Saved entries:

::::::::::

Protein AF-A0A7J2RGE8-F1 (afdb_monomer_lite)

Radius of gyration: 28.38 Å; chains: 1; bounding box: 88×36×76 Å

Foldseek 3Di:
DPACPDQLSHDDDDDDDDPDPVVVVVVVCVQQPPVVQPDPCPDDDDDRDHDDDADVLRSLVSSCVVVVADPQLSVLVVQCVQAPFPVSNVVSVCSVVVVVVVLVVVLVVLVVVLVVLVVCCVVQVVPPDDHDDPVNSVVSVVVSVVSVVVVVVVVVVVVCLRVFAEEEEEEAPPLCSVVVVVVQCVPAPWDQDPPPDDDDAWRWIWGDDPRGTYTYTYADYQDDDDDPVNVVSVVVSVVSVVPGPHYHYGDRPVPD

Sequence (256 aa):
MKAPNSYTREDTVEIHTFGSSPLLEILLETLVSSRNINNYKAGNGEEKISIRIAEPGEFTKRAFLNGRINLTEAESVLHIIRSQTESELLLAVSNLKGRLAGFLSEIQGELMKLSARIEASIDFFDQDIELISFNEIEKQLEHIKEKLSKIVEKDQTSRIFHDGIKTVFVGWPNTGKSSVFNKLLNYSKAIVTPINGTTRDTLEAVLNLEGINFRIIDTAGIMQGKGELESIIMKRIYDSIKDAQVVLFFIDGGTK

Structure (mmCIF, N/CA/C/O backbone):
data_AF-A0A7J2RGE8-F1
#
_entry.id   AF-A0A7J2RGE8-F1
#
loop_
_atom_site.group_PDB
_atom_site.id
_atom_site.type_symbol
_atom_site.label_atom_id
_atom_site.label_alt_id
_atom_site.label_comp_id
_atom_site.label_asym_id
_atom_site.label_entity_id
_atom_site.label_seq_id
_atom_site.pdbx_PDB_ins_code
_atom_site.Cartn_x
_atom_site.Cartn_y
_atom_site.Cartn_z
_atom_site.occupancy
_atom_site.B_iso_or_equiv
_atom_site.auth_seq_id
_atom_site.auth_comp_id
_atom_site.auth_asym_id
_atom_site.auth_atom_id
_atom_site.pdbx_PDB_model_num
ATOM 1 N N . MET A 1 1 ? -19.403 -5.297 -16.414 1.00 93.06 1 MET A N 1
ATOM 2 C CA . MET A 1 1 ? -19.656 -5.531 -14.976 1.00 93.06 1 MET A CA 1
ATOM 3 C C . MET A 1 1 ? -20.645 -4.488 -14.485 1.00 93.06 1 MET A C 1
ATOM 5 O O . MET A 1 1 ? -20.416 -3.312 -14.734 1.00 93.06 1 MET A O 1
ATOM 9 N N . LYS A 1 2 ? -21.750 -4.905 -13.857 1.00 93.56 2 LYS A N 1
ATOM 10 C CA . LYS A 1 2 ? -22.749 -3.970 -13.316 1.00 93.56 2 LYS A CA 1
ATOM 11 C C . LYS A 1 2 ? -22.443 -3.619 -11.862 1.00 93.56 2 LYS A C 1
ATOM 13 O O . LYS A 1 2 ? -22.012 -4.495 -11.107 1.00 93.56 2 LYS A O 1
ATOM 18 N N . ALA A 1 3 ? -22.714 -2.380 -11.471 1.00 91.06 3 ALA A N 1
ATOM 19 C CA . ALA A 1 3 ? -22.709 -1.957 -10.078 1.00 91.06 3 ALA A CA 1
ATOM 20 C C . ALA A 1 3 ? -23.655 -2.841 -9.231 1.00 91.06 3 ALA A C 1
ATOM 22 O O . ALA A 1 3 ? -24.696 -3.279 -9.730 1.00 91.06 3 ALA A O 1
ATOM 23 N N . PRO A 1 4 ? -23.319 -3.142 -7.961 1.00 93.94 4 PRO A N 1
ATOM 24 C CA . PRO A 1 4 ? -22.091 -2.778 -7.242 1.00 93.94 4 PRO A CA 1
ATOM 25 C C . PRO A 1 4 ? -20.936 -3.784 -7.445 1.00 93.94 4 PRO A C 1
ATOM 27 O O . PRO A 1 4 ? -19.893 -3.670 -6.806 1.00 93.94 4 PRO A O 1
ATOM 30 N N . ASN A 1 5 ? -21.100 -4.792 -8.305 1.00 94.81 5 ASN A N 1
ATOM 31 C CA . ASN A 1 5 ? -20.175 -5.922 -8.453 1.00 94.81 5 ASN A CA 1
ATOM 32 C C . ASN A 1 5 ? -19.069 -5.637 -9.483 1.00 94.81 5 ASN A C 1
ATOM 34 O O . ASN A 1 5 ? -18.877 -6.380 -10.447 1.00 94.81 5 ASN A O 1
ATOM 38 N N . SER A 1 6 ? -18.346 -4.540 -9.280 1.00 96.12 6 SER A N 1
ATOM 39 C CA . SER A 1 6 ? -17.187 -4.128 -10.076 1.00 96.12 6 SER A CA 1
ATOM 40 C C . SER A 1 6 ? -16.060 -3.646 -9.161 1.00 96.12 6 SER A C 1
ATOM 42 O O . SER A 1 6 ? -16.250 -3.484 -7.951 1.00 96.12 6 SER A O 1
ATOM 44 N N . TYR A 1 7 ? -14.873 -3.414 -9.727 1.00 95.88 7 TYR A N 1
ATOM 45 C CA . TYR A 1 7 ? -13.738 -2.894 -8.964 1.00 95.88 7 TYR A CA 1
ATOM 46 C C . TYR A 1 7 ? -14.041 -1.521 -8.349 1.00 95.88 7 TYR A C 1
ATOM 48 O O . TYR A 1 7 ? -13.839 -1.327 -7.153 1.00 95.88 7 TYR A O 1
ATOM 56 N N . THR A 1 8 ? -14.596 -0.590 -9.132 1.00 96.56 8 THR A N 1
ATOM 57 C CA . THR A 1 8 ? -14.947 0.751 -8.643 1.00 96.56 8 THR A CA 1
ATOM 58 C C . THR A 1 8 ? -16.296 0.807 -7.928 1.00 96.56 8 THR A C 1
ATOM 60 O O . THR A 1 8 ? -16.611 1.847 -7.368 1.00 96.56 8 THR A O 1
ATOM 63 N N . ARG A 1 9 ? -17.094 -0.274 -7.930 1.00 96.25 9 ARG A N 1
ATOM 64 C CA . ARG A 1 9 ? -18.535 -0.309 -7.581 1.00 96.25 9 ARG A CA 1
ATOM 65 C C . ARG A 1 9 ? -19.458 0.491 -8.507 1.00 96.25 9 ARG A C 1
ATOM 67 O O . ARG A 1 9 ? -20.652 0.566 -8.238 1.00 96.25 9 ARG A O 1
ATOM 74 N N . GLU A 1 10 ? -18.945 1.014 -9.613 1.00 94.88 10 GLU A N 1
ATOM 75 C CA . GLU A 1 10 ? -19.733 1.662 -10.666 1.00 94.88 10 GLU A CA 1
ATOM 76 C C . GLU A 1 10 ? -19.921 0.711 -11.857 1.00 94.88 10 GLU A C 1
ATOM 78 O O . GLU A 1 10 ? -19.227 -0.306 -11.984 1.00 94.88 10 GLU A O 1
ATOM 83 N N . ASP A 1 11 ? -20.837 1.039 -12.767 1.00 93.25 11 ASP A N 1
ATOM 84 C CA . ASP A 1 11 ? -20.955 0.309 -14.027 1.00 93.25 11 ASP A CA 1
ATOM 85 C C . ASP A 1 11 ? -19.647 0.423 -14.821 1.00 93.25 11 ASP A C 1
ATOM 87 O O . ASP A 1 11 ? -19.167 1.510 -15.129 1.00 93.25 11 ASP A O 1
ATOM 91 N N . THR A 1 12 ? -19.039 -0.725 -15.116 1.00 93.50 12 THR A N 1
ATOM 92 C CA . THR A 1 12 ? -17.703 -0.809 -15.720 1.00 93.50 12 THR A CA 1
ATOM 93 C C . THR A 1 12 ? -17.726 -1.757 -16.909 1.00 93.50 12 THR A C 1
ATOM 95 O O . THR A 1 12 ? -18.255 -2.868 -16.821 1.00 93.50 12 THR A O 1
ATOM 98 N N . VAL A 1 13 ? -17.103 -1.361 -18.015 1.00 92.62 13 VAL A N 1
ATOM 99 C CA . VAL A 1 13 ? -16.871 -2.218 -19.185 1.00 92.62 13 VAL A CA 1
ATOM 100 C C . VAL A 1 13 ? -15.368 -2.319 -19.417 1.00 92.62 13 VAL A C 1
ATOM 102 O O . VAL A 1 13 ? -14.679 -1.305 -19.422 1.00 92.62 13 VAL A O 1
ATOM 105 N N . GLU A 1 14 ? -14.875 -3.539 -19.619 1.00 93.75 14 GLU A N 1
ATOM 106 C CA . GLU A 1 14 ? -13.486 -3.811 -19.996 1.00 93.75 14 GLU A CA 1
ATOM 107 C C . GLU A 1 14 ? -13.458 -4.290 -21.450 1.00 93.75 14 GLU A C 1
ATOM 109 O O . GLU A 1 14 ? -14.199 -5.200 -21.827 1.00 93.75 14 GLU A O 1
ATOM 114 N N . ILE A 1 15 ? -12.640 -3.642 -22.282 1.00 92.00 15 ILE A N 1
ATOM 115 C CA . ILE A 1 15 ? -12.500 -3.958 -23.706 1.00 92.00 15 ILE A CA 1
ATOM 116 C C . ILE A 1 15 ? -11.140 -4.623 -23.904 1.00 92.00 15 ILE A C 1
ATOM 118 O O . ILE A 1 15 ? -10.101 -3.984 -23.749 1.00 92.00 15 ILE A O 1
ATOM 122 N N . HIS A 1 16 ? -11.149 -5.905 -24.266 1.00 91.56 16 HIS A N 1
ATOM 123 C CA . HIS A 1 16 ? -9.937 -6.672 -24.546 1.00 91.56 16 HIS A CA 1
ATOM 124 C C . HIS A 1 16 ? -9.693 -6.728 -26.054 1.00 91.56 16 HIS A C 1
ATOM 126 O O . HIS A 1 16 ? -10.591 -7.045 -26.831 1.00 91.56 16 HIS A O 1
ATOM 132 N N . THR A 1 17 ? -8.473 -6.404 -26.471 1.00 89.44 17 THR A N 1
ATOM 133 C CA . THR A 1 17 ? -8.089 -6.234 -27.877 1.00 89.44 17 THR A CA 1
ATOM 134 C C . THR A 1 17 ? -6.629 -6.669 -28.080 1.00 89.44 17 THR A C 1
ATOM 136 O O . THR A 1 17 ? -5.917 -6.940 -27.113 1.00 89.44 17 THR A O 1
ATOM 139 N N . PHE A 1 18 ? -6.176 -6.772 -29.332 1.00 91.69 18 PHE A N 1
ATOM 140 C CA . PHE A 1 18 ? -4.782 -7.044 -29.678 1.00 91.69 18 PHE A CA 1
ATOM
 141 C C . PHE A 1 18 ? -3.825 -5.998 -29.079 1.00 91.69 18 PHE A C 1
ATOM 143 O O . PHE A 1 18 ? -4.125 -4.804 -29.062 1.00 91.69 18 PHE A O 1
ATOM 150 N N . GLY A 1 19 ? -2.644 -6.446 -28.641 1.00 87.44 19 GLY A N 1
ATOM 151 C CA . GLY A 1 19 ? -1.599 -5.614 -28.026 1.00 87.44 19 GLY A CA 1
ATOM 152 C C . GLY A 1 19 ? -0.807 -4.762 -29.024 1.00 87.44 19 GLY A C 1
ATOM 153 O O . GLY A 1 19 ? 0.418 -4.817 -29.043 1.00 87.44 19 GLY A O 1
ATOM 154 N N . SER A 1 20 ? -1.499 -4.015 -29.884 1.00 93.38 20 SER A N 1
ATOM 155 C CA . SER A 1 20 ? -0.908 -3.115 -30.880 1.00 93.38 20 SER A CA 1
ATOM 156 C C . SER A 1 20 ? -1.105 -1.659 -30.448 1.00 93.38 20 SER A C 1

::::::::::

Extract from the records above the lines from the one containing "ATOM 109 O O" to the one containing "ATOM 133 C CA", both lines included, exactly as they appear and with nothing else.

Solution to this problem =
ATOM 109 O O . GLU A 1 14 ? -14.199 -5.200 -21.827 1.00 93.75 14 GLU A O 1
ATOM 114 N N . ILE A 1 15 ? -12.640 -3.642 -22.282 1.00 92.00 15 ILE A N 1
ATOM 115 C CA . ILE A 1 15 ? -12.500 -3.958 -23.706 1.00 92.00 15 ILE A CA 1
ATOM 116 C C . ILE A 1 15 ? -11.140 -4.623 -23.904 1.00 92.00 15 ILE A C 1
ATOM 118 O O . ILE A 1 15 ? -10.101 -3.984 -23.749 1.00 92.00 15 ILE A O 1
ATOM 122 N N . HIS A 1 16 ? -11.149 -5.905 -24.266 1.00 91.56 16 HIS A N 1
ATOM 123 C CA . HIS A 1 16 ? -9.937 -6.672 -24.546 1.00 91.56 16 HIS A CA 1
ATOM 124 C C . HIS A 1 16 ? -9.693 -6.728 -26.054 1.00 91.56 16 HIS A C 1
ATOM 126 O O . HIS A 1 16 ? -10.591 -7.045 -26.831 1.00 91.56 16 HIS A O 1
ATOM 132 N N . THR A 1 17 ? -8.473 -6.404 -26.471 1.00 89.44 17 THR A N 1
ATOM 133 C CA . THR A 1 17 ? -8.089 -6.234 -27.877 1.00 89.44 17 THR A CA 1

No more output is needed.